#### Instructions for the task:
In the records below, find the line holding "pLDDT: mean 78.8, std" and the line holding "ATOM 2 C CA". Set down both, with every line between them, exactly.

#### Source records:
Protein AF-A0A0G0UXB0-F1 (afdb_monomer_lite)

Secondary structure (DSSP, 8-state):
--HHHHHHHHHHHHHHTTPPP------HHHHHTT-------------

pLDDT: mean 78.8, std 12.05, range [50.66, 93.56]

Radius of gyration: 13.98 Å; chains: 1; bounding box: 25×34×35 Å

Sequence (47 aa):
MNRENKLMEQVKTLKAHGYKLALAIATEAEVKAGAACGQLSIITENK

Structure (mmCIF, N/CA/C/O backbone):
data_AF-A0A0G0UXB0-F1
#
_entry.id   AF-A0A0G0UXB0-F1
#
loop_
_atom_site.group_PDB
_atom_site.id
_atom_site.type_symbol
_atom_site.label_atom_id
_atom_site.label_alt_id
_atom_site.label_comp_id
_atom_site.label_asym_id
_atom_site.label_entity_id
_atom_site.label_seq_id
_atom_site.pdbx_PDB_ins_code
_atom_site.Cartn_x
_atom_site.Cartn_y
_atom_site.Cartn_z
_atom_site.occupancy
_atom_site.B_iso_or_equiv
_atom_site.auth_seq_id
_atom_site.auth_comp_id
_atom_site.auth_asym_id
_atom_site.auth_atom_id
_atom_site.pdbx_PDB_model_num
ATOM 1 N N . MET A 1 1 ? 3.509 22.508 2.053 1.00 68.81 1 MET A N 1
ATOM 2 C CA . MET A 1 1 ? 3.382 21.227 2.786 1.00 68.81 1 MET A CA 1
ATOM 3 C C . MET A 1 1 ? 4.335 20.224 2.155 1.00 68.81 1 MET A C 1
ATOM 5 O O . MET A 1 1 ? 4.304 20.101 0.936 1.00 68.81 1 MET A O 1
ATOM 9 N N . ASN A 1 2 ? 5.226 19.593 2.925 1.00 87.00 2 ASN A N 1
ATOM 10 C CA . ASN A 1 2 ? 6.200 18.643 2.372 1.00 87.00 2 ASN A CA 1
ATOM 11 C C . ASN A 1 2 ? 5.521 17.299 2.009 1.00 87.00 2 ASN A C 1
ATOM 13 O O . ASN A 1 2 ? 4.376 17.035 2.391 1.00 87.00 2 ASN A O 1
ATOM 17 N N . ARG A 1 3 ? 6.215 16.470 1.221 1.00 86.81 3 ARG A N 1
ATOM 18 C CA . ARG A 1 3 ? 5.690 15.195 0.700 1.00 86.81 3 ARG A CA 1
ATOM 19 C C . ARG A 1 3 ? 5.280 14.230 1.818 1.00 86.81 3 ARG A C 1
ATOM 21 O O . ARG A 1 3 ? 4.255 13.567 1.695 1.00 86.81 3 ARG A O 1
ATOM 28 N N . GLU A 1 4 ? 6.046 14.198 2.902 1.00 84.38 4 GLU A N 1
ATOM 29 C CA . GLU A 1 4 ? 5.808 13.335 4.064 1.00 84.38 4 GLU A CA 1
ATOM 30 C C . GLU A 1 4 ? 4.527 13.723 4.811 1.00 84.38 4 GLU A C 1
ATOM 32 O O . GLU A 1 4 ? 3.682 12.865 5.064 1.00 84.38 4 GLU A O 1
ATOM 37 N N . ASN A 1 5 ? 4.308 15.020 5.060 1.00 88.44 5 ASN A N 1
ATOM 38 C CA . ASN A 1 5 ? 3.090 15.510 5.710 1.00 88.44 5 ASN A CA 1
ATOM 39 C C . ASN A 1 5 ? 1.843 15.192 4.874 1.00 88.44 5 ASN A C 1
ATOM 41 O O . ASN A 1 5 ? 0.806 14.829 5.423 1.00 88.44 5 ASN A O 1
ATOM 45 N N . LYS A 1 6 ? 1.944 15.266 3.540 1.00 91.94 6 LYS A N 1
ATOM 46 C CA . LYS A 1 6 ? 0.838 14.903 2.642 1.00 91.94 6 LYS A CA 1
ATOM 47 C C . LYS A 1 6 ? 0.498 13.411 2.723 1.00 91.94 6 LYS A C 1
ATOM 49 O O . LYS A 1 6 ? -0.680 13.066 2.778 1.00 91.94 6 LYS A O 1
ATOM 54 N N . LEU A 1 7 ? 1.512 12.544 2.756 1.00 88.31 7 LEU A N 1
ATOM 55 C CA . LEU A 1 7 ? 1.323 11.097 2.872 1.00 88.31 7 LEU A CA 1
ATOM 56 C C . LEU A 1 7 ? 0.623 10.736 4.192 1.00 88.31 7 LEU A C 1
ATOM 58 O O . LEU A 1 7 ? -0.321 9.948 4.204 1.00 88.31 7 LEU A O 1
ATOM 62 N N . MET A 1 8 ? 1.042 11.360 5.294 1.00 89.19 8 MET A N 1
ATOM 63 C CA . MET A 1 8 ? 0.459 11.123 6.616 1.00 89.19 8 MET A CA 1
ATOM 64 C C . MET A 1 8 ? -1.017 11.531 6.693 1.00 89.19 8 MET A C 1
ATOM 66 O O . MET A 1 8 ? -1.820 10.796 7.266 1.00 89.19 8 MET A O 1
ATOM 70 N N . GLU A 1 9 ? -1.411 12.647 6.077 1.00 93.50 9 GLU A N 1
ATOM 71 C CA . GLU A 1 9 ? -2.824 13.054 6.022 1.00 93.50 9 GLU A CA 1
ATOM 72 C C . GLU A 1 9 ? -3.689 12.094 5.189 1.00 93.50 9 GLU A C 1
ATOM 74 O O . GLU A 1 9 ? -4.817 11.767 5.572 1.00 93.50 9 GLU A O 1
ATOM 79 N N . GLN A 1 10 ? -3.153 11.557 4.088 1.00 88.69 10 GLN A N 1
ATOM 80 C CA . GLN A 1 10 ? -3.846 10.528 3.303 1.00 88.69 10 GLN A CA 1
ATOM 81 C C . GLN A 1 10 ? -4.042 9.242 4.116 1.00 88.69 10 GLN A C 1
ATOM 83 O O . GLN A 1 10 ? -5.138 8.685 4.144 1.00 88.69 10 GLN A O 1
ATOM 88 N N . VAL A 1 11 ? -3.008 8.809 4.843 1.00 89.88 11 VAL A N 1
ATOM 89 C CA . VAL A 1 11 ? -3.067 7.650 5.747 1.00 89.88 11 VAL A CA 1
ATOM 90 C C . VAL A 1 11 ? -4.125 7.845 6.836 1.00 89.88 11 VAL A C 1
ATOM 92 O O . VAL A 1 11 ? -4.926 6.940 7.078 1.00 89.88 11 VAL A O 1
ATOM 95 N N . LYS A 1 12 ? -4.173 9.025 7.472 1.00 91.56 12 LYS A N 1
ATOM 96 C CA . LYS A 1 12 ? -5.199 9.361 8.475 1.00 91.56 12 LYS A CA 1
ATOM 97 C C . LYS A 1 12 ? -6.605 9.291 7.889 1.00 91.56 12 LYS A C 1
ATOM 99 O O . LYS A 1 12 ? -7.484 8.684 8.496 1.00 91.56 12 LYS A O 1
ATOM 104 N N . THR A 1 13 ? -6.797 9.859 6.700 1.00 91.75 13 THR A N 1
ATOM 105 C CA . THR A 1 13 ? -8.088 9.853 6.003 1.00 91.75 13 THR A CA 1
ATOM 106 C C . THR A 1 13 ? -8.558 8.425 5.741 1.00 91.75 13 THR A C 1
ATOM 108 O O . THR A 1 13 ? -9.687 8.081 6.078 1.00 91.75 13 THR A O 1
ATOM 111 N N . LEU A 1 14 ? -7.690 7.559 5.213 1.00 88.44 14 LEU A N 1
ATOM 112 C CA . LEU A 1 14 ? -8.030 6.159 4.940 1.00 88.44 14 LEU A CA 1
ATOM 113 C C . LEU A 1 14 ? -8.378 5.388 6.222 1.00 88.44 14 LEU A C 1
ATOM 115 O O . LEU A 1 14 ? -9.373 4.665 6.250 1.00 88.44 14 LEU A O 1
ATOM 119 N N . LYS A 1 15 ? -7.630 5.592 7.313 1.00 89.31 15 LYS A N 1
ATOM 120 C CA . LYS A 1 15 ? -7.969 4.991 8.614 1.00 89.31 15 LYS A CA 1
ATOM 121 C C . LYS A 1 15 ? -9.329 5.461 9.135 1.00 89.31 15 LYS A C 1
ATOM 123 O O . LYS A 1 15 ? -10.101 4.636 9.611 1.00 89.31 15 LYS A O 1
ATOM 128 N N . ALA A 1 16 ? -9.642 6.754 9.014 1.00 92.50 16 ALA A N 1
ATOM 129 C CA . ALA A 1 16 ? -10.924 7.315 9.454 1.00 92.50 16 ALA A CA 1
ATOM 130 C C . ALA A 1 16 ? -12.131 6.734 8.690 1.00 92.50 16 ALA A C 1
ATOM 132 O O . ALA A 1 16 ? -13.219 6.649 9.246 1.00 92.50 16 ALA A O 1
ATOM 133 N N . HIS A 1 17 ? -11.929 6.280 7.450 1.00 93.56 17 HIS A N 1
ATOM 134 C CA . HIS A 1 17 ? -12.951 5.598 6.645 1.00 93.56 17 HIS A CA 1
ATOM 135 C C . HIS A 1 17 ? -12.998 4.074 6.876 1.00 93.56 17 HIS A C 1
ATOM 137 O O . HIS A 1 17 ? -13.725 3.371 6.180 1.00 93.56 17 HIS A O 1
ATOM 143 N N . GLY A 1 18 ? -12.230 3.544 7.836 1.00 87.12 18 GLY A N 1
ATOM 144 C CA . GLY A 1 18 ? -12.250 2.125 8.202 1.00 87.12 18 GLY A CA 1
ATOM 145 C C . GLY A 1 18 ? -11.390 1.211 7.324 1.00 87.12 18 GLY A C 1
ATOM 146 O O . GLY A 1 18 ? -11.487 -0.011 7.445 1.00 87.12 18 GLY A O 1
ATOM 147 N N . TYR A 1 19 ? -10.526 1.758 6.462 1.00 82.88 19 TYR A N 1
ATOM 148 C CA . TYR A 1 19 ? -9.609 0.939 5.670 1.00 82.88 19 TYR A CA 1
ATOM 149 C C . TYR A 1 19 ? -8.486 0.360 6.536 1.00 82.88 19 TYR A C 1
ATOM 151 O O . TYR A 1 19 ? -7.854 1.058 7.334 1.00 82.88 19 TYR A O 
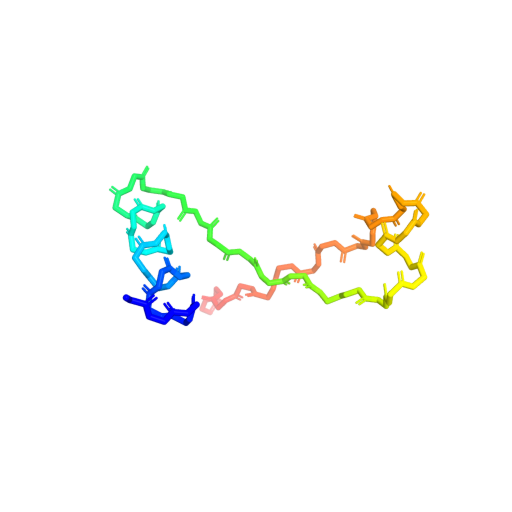1
ATOM 159 N N . LYS A 1 20 ? -8.183 -0.922 6.317 1.00 81.62 20 LYS A N 1
ATOM 160 C CA . LYS A 1 20 ? -6.968 -1.558 6.833 1.00 81.62 20 LYS A CA 1
ATOM 161 C C . LYS A 1 20 ? -5.821 -1.277 5.872 1.00 81.62 20 LYS A C 1
ATOM 163 O O . LYS A 1 20 ? -5.981 -1.387 4.660 1.00 81.62 20 LYS A O 1
ATOM 168 N N . LEU A 1 21 ? -4.676 -0.902 6.422 1.00 77.56 21 LEU A N 1
ATOM 169 C CA . LEU A 1 21 ? -3.495 -0.556 5.642 1.00 77.56 21 LEU A CA 1
ATOM 170 C C . LEU A 1 21 ? -2.491 -1.706 5.691 1.00 77.56 21 LEU A C 1
ATOM 172 O O . LEU A 1 21 ? -2.276 -2.285 6.754 1.00 77.56 21 LEU A O 1
ATOM 176 N N . ALA A 1 22 ? -1.864 -1.996 4.554 1.00 77.38 22 ALA A N 1
ATOM 177 C CA . ALA A 1 22 ? -0.746 -2.924 4.437 1.00 77.38 22 ALA A CA 1
ATOM 178 C C . ALA A 1 22 ? 0.417 -2.236 3.708 1.00 77.38 22 ALA A C 1
ATOM 180 O O . ALA A 1 22 ? 0.196
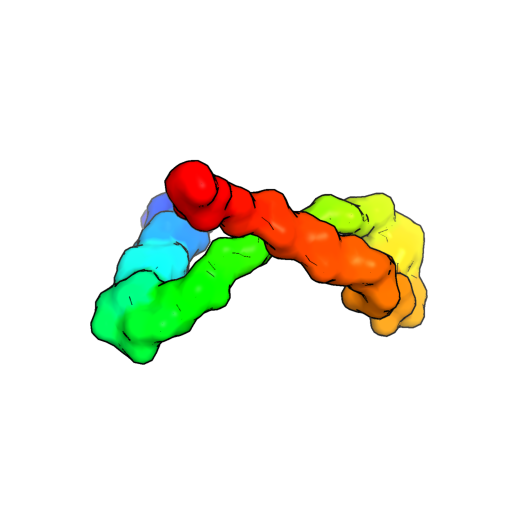 -1.360 2.869 1.00 77.38 22 ALA A O 1
ATOM 181 N N . LEU A 1 23 ? 1.647 -2.624 4.042 1.00 76.94 23 LEU A N 1
ATOM 182 C CA . LEU A 1 23 ? 2.857 -2.176 3.358 1.00 76.94 23 LEU A CA 1
ATOM 183 C C . LEU A 1 23 ? 3.290 -3.261 2.369 1.00 76.94 23 LEU A C 1
ATOM 185 O O . LEU A 1 23 ? 3.473 -4.408 2.765 1.00 76.94 23 LEU A O 1
ATOM 189 N N . ALA A 1 24 ? 3.479 -2.887 1.107 1.00 77.62 24 ALA A N 1
ATOM 190 C CA . ALA A 1 24 ? 4.112 -3.733 0.103 1.00 77.62 24 ALA A CA 1
ATOM 191 C C . ALA A 1 24 ? 5.466 -3.125 -0.278 1.00 77.62 24 ALA A C 1
ATOM 193 O O . ALA A 1 24 ? 5.579 -1.909 -0.442 1.00 77.62 24 ALA A O 1
ATOM 194 N N . ILE A 1 25 ? 6.485 -3.971 -0.408 1.00 79.19 25 ILE A N 1
ATOM 195 C CA . ILE A 1 25 ? 7.826 -3.589 -0.853 1.00 79.19 25 ILE A CA 1
ATOM 196 C C . ILE A 1 25 ? 8.051 -4.262 -2.204 1.00 79.19 25 ILE A C 1
ATOM 198 O O . ILE A 1 25 ? 7.838 -5.464 -2.328 1.00 79.19 25 ILE A O 1
ATOM 202 N N . ALA A 1 26 ? 8.463 -3.484 -3.200 1.00 82.94 26 ALA A N 1
ATOM 203 C CA . ALA A 1 26 ? 8.789 -3.968 -4.535 1.00 82.94 26 ALA A CA 1
ATOM 204 C C . ALA A 1 26 ? 10.048 -3.260 -5.044 1.00 82.94 26 ALA A C 1
ATOM 206 O O . ALA A 1 26 ? 10.325 -2.111 -4.683 1.00 82.94 26 ALA A O 1
ATOM 207 N N . THR A 1 27 ? 10.807 -3.944 -5.888 1.00 85.81 27 THR A N 1
ATOM 208 C CA . THR A 1 27 ? 11.929 -3.368 -6.627 1.00 85.81 27 THR A CA 1
ATOM 209 C C . THR A 1 27 ? 11.432 -2.381 -7.686 1.00 85.81 27 THR A C 1
ATOM 211 O O . THR A 1 27 ? 10.299 -2.456 -8.165 1.00 85.81 27 THR A O 1
ATOM 214 N N . GLU A 1 28 ? 12.294 -1.456 -8.115 1.00 87.69 28 GLU A N 1
ATOM 215 C CA . GLU A 1 28 ? 11.952 -0.503 -9.181 1.00 87.69 28 GLU A CA 1
ATOM 216 C C . GLU A 1 28 ? 11.557 -1.212 -10.491 1.00 87.69 28 GLU A C 1
ATOM 218 O O . GLU A 1 28 ? 10.659 -0.757 -11.203 1.00 87.69 28 GLU A O 1
ATOM 223 N N . ALA A 1 29 ? 12.198 -2.346 -10.794 1.00 88.69 29 ALA A N 1
ATOM 224 C CA . ALA A 1 29 ? 11.896 -3.154 -11.971 1.00 88.69 29 ALA A CA 1
ATOM 225 C C . ALA A 1 29 ? 10.469 -3.729 -11.929 1.00 88.69 29 ALA A C 1
ATOM 227 O O . ALA A 1 29 ? 9.746 -3.631 -12.919 1.00 88.69 29 ALA A O 1
ATOM 228 N N . GLU A 1 30 ? 10.037 -4.259 -10.781 1.00 85.25 30 GLU A N 1
ATOM 229 C CA . GLU A 1 30 ? 8.680 -4.797 -10.590 1.00 85.25 30 GLU A CA 1
ATOM 230 C C . GLU A 1 30 ? 7.606 -3.711 -10.722 1.00 85.25 30 GLU A C 1
ATOM 232 O O . GLU A 1 30 ? 6.562 -3.942 -11.337 1.00 85.25 30 GLU A O 1
ATOM 237 N N . VAL A 1 31 ? 7.881 -2.504 -10.208 1.00 84.25 31 VAL A N 1
ATOM 238 C CA . VAL A 1 31 ? 6.983 -1.347 -10.354 1.00 84.25 31 VAL A CA 1
ATOM 239 C C . VAL A 1 31 ? 6.842 -0.954 -11.826 1.00 84.25 31 VAL A C 1
ATOM 241 O O . VAL A 1 31 ? 5.724 -0.770 -12.307 1.00 84.25 31 VAL A O 1
ATOM 244 N N . LYS A 1 32 ? 7.955 -0.856 -12.567 1.00 85.31 32 LYS A N 1
ATOM 245 C CA . LYS A 1 32 ? 7.950 -0.483 -13.995 1.00 85.31 32 LYS A CA 1
ATOM 246 C C . LYS A 1 32 ? 7.253 -1.511 -14.878 1.00 85.31 32 LYS A C 1
ATOM 248 O O . LYS A 1 32 ? 6.605 -1.136 -15.849 1.00 85.31 32 LYS A O 1
ATOM 253 N N . ALA A 1 33 ? 7.375 -2.790 -14.539 1.00 84.69 33 ALA A N 1
ATOM 254 C CA . ALA A 1 33 ? 6.736 -3.872 -15.274 1.00 84.69 33 ALA A CA 1
ATOM 255 C C . ALA A 1 33 ? 5.215 -3.959 -15.034 1.00 84.69 33 ALA A C 1
ATOM 257 O O . ALA A 1 33 ? 4.560 -4.794 -15.652 1.00 84.69 33 ALA A O 1
ATOM 258 N N . GLY A 1 34 ? 4.645 -3.154 -14.120 1.00 73.38 34 GLY A N 1
ATOM 259 C CA . GLY A 1 34 ? 3.251 -3.308 -13.683 1.00 73.38 34 GLY A CA 1
ATOM 260 C C . GLY A 1 34 ? 2.988 -4.659 -13.005 1.00 73.38 34 GLY A C 1
ATOM 261 O O . GLY A 1 34 ? 1.840 -5.062 -12.850 1.00 73.38 34 GLY A O 1
ATOM 262 N N . ALA A 1 35 ? 4.058 -5.355 -12.612 1.00 67.88 35 ALA A N 1
ATOM 263 C CA . ALA A 1 35 ? 4.054 -6.731 -12.133 1.00 67.88 35 ALA A CA 1
ATOM 264 C C . ALA A 1 35 ? 4.216 -6.804 -10.611 1.00 67.88 35 ALA A C 1
ATOM 266 O O . ALA A 1 35 ? 4.631 -7.831 -10.078 1.00 67.88 35 ALA A O 1
ATOM 267 N N . ALA A 1 36 ? 3.864 -5.731 -9.895 1.00 65.75 36 ALA A N 1
ATOM 268 C CA . ALA A 1 36 ? 3.735 -5.720 -8.441 1.00 65.75 36 ALA A CA 1
ATOM 269 C C . ALA A 1 36 ? 2.512 -6.558 -7.993 1.00 65.75 36 ALA A C 1
ATOM 271 O O . ALA A 1 36 ? 1.620 -6.082 -7.300 1.00 65.75 36 ALA A O 1
ATOM 272 N N . CYS A 1 37 ? 2.463 -
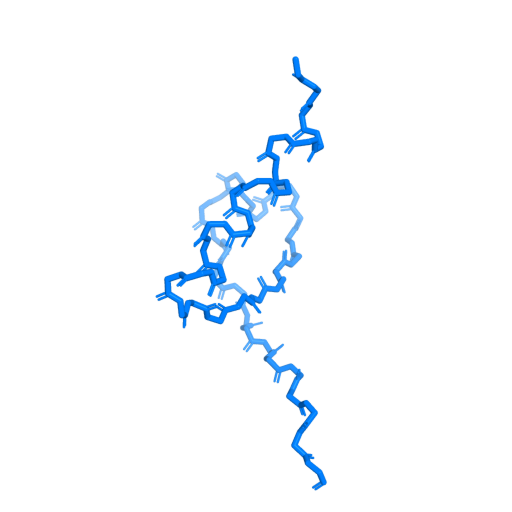7.818 -8.424 1.00 58.34 37 CYS A N 1
ATOM 273 C CA . CYS A 1 37 ? 1.535 -8.866 -8.008 1.00 58.34 37 CYS A CA 1
ATOM 274 C C . CYS A 1 37 ? 2.209 -9.825 -7.008 1.00 58.34 37 CY
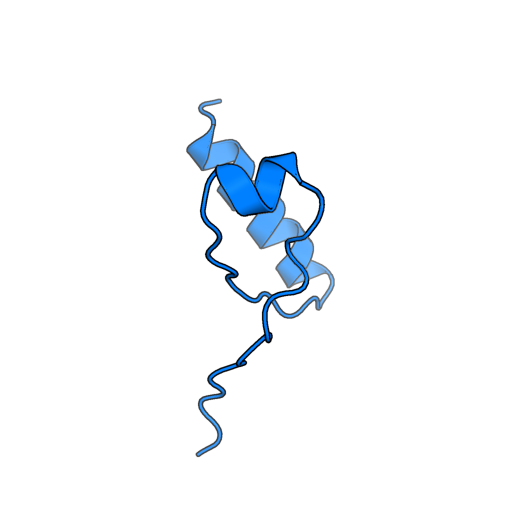S A C 1
ATOM 276 O O . CYS A 1 37 ? 1.791 -10.974 -6.878 1.00 58.34 37 CYS A O 1
ATOM 278 N N . GLY A 1 
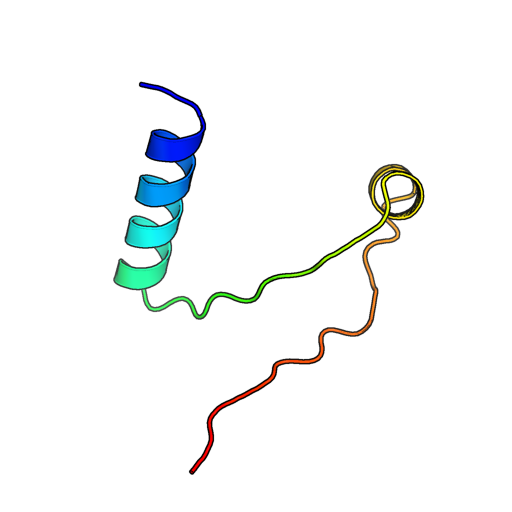38 ? 3.278 -9.376 -6.338 1.00 60.34 38 GLY A N 1
ATOM 279 C CA . GLY A 1 38 ? 3.970 -10.147 -5.307 1.00 60.34 38 GLY A CA 1
ATOM 280 C C . GLY A 1 38 ? 3.018 -10.577 -4.188 1.00 60.34 38 GLY A C 1
ATOM 281 O O . GLY A 1 38 ? 2.024 -9.907 -3.904 1.00 60.34 38 GLY A O 1
ATOM 282 N N . GLN A 1 39 ? 3.307 -11.720 -3.563 1.00 56.53 39 GLN A N 1
ATOM 283 C CA . GLN A 1 39 ? 2.471 -12.273 -2.499 1.00 56.53 39 GLN A CA 1
ATOM 284 C C . GLN A 1 39 ? 2.320 -11.264 -1.349 1.00 56.53 39 GLN A C 1
ATOM 286 O O . GLN A 1 39 ? 3.300 -10.842 -0.736 1.00 56.53 39 GLN A O 1
ATOM 291 N N . LEU A 1 40 ? 1.075 -10.886 -1.047 1.00 61.12 40 LEU A N 1
ATOM 292 C CA . LEU A 1 40 ? 0.747 -10.048 0.102 1.00 61.12 40 LEU A CA 1
ATOM 293 C C . LEU A 1 40 ? 0.715 -10.919 1.364 1.00 61.12 40 LEU A C 1
ATOM 295 O O . LEU A 1 40 ? -0.310 -11.513 1.693 1.00 61.12 40 LEU A O 1
ATOM 299 N N . SER A 1 41 ? 1.831 -10.985 2.085 1.00 57.19 41 SER A N 1
ATOM 300 C CA . SER A 1 41 ? 1.868 -11.587 3.420 1.00 57.19 41 SER A CA 1
ATOM 301 C C . SER A 1 41 ? 1.464 -10.547 4.460 1.00 57.19 41 SER A C 1
ATOM 303 O O . SER A 1 41 ? 2.253 -9.681 4.833 1.00 57.19 41 SER A O 1
ATOM 305 N N . ILE A 1 42 ? 0.217 -10.616 4.925 1.00 61.78 42 ILE A N 1
ATOM 306 C CA . ILE A 1 42 ? -0.259 -9.779 6.028 1.00 61.78 42 ILE A CA 1
ATOM 307 C C . ILE A 1 42 ? 0.189 -10.433 7.337 1.00 61.78 42 ILE A C 1
ATOM 309 O O . ILE A 1 42 ? -0.369 -11.447 7.750 1.00 61.78 42 ILE A O 1
ATOM 313 N N . ILE A 1 43 ? 1.187 -9.849 8.000 1.00 60.91 43 ILE A N 1
ATOM 314 C CA . ILE A 1 43 ? 1.524 -10.211 9.380 1.00 60.91 43 ILE A CA 1
ATOM 315 C C . ILE A 1 43 ? 0.440 -9.601 10.270 1.00 60.91 43 ILE A C 1
ATOM 317 O O . ILE A 1 43 ? 0.401 -8.389 10.473 1.00 60.91 43 ILE A O 1
ATOM 321 N N . THR A 1 44 ? -0.487 -10.428 10.748 1.00 67.94 44 THR A N 1
ATOM 322 C CA . THR A 1 44 ? -1.504 -10.003 11.712 1.00 67.94 44 THR A CA 1
ATOM 323 C C . THR A 1 44 ? -1.042 -10.348 13.118 1.00 67.94 44 THR A C 1
ATOM 325 O O . THR A 1 44 ? -0.762 -11.513 13.394 1.00 67.94 44 THR A O 1
ATOM 328 N N . GLU A 1 45 ? -1.040 -9.373 14.020 1.00 71.12 45 GLU A N 1
ATOM 329 C CA . GLU A 1 45 ? -0.969 -9.607 15.465 1.00 71.12 45 GLU A CA 1
ATOM 330 C C . GLU A 1 45 ? -2.319 -10.173 15.950 1.00 71.12 45 GLU A C 1
ATOM 332 O O . GLU A 1 45 ? -3.083
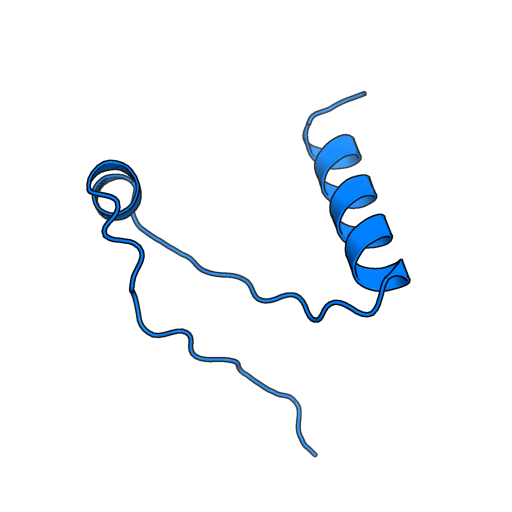 -9.505 16.642 1.00 71.12 45 GLU A O 1
ATOM 337 N N . ASN A 1 46 ? -2.682 -11.383 15.520 1.00 61.53 46 ASN A N 1
ATOM 338 C CA . ASN A 1 46 ? -3.754 -12.121 16.183 1.00 61.53 46 ASN A CA 1
ATOM 339 C C . ASN A 1 46 ? -3.126 -12.889 17.355 1.00 61.53 46 ASN A C 1
ATOM 341 O O . ASN A 1 46 ? -2.143 -13.597 17.157 1.00 61.53 46 ASN A O 1
ATOM 345 N N . LYS A 1 47 ? -3.683 -12.631 18.546 1.00 50.66 47 LYS A N 1
ATOM 346 C CA . LYS A 1 47 ? -3.214 -12.991 19.896 1.00 50.66 47 LYS A CA 1
ATOM 347 C C . LYS A 1 47 ? -2.712 -14.420 20.072 1.00 50.66 47 LYS A C 1
ATOM 349 O O . LYS A 1 47 ? -3.392 -15.340 19.569 1.00 50.66 47 LYS A O 1
#

Foldseek 3Di:
DDPVVVVVVVVVVCVVVVDDDDDDDDDPVCVVVVNSPPDRDDPDPDD

#### Exercise response:
pLDDT: mean 78.8, std 12.05, range [50.66, 93.56]

Radius of gyration: 13.98 Å; chains: 1; bounding box: 25×34×35 Å

Sequence (47 aa):
MNRENKLMEQVKTLKAHGYKLALAIATEAEVKAGAACGQLSIITENK

Structure (mmCIF, N/CA/C/O backbone):
data_AF-A0A0G0UXB0-F1
#
_entry.id   AF-A0A0G0UXB0-F1
#
loop_
_atom_site.group_PDB
_atom_site.id
_atom_site.type_symbol
_atom_site.label_atom_id
_atom_site.label_alt_id
_atom_site.label_comp_id
_atom_site.label_asym_id
_atom_site.label_entity_id
_atom_site.label_seq_id
_atom_site.pdbx_PDB_ins_code
_atom_site.Cartn_x
_atom_site.Cartn_y
_atom_site.Cartn_z
_atom_site.occupancy
_atom_site.B_iso_or_equiv
_atom_site.auth_seq_id
_atom_site.auth_comp_id
_atom_site.auth_asym_id
_atom_site.auth_atom_id
_atom_site.pdbx_PDB_model_num
ATOM 1 N N . MET A 1 1 ? 3.509 22.508 2.053 1.00 68.81 1 MET A N 1
ATOM 2 C CA . MET A 1 1 ? 3.382 21.227 2.786 1.00 68.81 1 MET A CA 1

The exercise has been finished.